Netanyahu says ‘reasonableness’ bill will boost democracy; efforts still being made for agreement on it
Prime Minister Benjamin Netanyahu holds a televised press address, defending his coalition’s move to bar Israel’s judges from using the judicial test of “reasonableness” for government and ministerial decisions and saying it won’t threaten democracy, but adds that efforts are being made to reach broad agreement on it.
The “reasonableness” bill is set to be voted into law early next week.
Netanyahu begins by hailing the country’s unity, saying that “we all want a Jewish and democratic state, we all want a strong IDF, and we all understand that we only have one country.” He adds that there are “naturally” disagreements.
“Many believe the balance of powers has been upended in recent decades and want it restored… so that the democratic choice of the people will be expressed by the government,” Netanyahu says, adding that others are legitimately concerned about the ramifications [of the planned judicial reform] and others still “want to topple the democratically elected government without any connection to the reform.”
In any case, the premier states, “Israel will stay a democracy, will remain a liberal state. It won’t become a halachic state and it will protect individual rights for all.”
But that also means there won’t be some people above the law — people who “block roads, set fires, block trains, block ambulances, endanger lives.”
He says his government wants consensus and therefore held compromise talks with the opposition for three months, arguing that the opposition rejected all coalition’s offers, and suggesting this may have been due to pressure from “extremists in the leadership of the protests who openly say they don’t want any compromise, but who seek solely to create chaos in order to topple the government without connection to the reform.”
He says the coalition nonetheless watered down the planned sweeping judicial reform package, it canceled the sweeping “override” proposal and is only currently advancing the “necessary” reasonableness bill.
“This is an attempt to scare you without reason,” he says, arguing that the bill won’t endanger, much less destroy, Israeli democracy.
He refers to comments from the opposition’s Yair Lapid and Gideon Sa’ar in favor of what he says are more radical changes to the use of reasonableness than those about to be legislated and says former Supreme Court president Aharon Barak said in 2019 that he was prepared to consider canceling “reasonableness” altogether.

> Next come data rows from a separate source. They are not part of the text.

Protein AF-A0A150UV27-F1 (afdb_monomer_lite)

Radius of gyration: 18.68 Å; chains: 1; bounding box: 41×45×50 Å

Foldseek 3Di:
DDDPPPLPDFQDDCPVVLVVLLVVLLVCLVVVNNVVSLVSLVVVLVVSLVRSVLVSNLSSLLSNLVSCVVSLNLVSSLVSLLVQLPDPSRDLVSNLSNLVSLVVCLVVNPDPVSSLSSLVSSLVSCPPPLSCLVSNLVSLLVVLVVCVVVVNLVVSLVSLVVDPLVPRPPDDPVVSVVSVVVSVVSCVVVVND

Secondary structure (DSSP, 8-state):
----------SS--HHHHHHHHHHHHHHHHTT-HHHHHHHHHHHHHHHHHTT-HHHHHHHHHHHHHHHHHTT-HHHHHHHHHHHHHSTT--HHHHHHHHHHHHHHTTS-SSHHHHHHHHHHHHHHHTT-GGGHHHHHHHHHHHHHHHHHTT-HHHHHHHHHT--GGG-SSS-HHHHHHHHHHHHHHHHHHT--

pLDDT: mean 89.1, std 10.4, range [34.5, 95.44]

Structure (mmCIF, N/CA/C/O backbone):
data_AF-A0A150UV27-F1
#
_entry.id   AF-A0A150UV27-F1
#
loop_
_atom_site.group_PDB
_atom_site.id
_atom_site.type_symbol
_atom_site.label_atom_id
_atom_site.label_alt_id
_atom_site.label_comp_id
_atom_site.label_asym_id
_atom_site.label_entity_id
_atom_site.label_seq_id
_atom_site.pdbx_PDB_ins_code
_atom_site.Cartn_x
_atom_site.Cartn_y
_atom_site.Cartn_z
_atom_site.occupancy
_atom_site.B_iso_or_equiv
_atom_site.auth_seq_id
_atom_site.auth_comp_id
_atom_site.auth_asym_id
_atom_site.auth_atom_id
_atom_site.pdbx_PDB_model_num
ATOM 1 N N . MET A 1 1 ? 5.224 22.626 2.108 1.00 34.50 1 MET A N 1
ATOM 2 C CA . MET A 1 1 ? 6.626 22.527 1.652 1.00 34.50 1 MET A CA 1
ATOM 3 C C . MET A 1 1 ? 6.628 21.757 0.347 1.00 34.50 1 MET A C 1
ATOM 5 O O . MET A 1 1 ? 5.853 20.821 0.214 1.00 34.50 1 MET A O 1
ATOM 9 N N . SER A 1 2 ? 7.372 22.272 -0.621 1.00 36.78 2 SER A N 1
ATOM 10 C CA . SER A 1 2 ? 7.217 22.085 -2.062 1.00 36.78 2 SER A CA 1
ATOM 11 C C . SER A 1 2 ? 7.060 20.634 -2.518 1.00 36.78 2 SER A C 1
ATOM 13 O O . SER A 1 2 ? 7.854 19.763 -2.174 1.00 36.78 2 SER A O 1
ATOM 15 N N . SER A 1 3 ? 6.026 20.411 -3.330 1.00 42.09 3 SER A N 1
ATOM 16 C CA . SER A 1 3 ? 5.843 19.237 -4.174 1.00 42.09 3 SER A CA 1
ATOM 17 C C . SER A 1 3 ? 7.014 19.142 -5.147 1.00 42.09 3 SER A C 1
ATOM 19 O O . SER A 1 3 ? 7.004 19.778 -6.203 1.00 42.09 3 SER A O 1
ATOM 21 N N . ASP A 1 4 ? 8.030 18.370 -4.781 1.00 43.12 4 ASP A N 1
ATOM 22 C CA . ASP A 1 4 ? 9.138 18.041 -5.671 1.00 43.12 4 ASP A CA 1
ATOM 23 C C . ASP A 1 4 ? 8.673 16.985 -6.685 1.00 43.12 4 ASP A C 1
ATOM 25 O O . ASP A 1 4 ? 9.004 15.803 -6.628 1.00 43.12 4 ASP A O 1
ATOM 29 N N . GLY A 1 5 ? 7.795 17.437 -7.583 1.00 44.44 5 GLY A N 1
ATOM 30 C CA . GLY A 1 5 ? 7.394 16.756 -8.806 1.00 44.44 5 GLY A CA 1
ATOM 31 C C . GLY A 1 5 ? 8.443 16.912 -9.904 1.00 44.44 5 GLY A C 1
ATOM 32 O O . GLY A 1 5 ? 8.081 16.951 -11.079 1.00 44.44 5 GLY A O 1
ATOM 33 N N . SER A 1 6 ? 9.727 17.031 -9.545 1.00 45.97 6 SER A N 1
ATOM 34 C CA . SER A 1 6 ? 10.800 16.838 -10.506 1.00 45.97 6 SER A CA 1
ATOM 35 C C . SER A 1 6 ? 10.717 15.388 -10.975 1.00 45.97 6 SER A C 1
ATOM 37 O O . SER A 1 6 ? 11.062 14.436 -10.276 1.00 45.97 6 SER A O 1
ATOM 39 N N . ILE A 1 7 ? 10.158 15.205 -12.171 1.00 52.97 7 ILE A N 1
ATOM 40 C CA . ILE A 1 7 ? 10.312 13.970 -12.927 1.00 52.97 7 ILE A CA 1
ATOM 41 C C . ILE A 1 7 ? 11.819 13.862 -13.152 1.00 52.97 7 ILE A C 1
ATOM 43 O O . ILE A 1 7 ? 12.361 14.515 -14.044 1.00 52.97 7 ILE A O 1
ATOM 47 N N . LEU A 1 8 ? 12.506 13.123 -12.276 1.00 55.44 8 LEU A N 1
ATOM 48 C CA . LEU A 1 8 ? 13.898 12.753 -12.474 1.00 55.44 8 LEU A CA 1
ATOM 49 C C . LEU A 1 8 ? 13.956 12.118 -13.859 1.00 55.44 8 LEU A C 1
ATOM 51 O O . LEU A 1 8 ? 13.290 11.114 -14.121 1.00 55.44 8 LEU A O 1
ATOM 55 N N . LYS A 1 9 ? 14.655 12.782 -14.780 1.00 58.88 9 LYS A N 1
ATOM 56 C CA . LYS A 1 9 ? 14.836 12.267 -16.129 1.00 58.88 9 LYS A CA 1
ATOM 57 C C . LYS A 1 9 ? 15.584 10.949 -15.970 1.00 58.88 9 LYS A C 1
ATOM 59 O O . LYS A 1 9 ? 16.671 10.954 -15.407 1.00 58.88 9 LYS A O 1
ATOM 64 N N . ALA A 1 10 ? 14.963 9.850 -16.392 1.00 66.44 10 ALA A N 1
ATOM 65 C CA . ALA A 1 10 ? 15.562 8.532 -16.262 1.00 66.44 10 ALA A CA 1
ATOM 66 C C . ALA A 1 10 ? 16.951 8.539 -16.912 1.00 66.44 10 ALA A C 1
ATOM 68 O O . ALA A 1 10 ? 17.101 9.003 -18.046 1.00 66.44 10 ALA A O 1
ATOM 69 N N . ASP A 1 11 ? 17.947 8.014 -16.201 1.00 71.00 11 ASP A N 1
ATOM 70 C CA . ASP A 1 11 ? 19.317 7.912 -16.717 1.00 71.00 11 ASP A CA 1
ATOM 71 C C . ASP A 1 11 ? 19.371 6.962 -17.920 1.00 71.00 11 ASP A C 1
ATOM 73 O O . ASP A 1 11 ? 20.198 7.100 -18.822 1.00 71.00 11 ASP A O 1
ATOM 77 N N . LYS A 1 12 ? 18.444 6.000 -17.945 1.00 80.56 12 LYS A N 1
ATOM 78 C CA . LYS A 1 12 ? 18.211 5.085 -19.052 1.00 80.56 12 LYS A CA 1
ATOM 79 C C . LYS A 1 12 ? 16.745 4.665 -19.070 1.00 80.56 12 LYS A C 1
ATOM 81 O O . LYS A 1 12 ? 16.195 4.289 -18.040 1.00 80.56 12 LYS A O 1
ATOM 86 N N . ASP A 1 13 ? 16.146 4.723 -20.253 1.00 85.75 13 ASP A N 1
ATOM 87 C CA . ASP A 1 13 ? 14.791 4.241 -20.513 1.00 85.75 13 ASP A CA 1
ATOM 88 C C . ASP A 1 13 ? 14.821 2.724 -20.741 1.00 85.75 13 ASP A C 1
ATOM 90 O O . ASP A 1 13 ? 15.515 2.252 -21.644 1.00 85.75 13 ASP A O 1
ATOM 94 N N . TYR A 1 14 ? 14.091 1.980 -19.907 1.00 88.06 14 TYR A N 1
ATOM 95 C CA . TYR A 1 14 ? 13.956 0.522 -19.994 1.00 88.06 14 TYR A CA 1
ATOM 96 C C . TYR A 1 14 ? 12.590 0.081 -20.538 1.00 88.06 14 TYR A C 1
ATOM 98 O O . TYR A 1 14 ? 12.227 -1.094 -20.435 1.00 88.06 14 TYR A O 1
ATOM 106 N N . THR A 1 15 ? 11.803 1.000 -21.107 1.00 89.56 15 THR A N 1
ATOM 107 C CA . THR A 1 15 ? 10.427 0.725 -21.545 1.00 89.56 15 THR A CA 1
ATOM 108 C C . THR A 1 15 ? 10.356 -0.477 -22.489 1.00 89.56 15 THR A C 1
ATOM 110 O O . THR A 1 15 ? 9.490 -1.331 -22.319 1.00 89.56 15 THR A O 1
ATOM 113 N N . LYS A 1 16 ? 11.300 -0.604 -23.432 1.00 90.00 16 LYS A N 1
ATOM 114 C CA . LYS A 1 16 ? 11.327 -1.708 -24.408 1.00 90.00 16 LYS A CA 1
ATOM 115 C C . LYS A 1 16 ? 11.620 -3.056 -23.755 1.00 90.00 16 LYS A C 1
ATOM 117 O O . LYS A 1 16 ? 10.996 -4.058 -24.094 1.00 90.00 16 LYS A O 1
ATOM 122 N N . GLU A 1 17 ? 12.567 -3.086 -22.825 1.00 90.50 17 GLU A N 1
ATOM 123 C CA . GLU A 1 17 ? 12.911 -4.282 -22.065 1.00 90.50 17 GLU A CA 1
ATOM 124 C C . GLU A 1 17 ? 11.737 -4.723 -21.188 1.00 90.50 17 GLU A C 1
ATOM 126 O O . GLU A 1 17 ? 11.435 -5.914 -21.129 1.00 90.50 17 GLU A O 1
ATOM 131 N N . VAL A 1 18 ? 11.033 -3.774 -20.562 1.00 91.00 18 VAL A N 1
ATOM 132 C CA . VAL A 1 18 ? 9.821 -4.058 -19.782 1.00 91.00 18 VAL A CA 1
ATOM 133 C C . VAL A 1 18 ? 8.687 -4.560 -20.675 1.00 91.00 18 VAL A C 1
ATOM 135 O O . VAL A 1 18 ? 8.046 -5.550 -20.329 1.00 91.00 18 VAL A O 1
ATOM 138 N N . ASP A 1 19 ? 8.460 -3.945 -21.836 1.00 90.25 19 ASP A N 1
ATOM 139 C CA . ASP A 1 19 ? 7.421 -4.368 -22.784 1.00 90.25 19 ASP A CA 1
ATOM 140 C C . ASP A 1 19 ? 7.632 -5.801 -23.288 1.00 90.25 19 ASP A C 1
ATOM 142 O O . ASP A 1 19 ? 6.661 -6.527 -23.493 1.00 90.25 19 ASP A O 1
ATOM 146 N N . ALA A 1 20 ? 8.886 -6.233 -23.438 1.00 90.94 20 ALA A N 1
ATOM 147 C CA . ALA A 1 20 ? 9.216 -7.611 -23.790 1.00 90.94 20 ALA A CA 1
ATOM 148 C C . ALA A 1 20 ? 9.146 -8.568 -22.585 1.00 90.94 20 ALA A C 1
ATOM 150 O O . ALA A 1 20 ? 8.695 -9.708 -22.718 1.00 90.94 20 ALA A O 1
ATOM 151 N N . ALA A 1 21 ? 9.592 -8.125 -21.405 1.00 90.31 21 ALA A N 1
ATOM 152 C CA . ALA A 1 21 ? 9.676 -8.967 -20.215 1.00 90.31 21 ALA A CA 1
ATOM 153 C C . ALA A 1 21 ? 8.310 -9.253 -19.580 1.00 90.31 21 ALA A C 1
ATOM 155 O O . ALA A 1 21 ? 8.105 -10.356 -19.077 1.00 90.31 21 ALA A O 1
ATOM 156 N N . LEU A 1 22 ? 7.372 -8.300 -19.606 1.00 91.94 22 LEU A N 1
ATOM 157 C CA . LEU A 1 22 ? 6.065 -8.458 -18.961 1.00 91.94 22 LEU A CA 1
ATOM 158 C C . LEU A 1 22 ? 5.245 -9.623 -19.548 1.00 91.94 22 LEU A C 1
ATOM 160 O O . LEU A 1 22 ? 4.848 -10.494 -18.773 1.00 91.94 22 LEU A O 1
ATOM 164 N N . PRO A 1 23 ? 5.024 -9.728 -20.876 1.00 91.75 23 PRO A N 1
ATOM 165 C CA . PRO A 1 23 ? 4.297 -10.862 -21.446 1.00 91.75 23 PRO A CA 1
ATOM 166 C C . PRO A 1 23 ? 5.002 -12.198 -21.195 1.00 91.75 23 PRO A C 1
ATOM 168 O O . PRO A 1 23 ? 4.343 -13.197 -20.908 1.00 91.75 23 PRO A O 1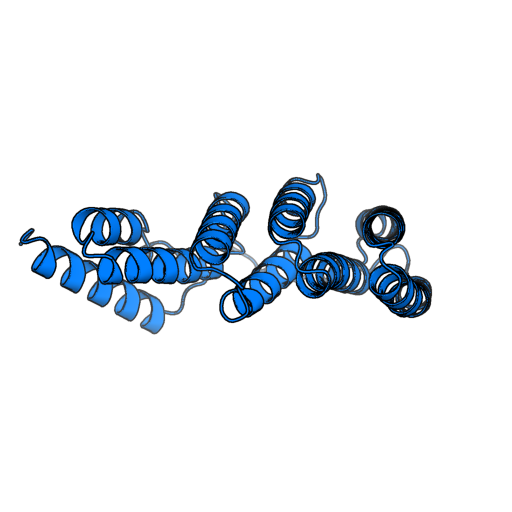
ATOM 171 N N . ALA A 1 24 ? 6.338 -12.217 -21.258 1.00 90.00 24 ALA A N 1
ATOM 172 C CA . ALA A 1 24 ? 7.125 -13.414 -20.980 1.00 90.00 24 ALA A CA 1
ATOM 173 C C . ALA A 1 24 ? 6.952 -13.876 -19.523 1.00 90.00 24 ALA A C 1
ATOM 175 O O . ALA A 1 24 ? 6.704 -15.055 -19.278 1.00 90.00 24 ALA A O 1
ATOM 176 N N . ALA A 1 25 ? 7.008 -12.948 -18.565 1.00 90.31 25 ALA A N 1
ATOM 177 C CA . ALA A 1 25 ? 6.795 -13.237 -17.151 1.00 90.31 25 ALA A CA 1
ATOM 178 C C . ALA A 1 25 ? 5.364 -13.721 -16.873 1.00 90.31 25 ALA A C 1
ATOM 180 O O . ALA A 1 25 ? 5.190 -14.708 -16.161 1.00 90.31 25 ALA A O 1
ATOM 181 N N . HIS A 1 26 ? 4.348 -13.101 -17.483 1.00 89.12 26 HIS A N 1
ATOM 182 C CA . HIS A 1 26 ? 2.966 -13.577 -17.379 1.00 89.12 26 HIS A CA 1
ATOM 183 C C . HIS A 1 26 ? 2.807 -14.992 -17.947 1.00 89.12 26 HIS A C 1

“All this talk of [the bill] destroying democracy is absurd,” he says, “and has no basis in reality.” The bill “will strengthen democracy,” he says.
What will endanger democracy, he adds, is refusal to show up for reserve military duty, as many have threatened if the bill passes. “Refusal to serve threatens the security of all Israelis.”
“In a democracy, the military is subordinate to the army, it doesn’t subordinate the government. When military elements attempt to dictate government policy via threats, that is illegitimate in any democracy. And if they succeed… that is the end of democracy.”
“No responsible government, no responsible state, can agree to that and every citizen must oppose it with full force. In a proper democracy, it is not the hand holding the weapon that determines what happens, but the hand that puts the voting slip into the ballot box.”
“Refusal from one side will inevitably lead to refusal from the other, and where will that end?”
He compares the overhaul to controversial moves by previous governments — citing the Oslo accords, the uprooting of Gaza Strip settlements, and the establishment of [the previous] government dependent on the support of anti-Zionist elements (a reference to the Ra’am party) — and says that even though some saw these as threats to Israel’s existence, nobody threatened refusal to serve.
He laments that former prime ministers and IDF chiefs are among the “prime inciters of widespread refusal to serve” — even though they recognize how refusal to serve is seen by Israel’s enemies.
“In my 16 years as prime minister, I’ve always seen myself as prime minister of all of you,” he says.
He says there are efforts for an agreement on the reasonableness bill, even though it’s due to pass into law at the beginning of next week.
“Even in these very moments, I want to tell you, efforts are being made to reach agreement on the ‘reasonableness’ doctrine. I greatly hope these efforts will succeed. But even if they do not, the coalition’s door will always remain open to you, the people of Israel, and also to the opposition. Because even in the stormiest says, we remember, I always remember one thing: we are one nation, with one destiny, we have no other country, we are brothers.”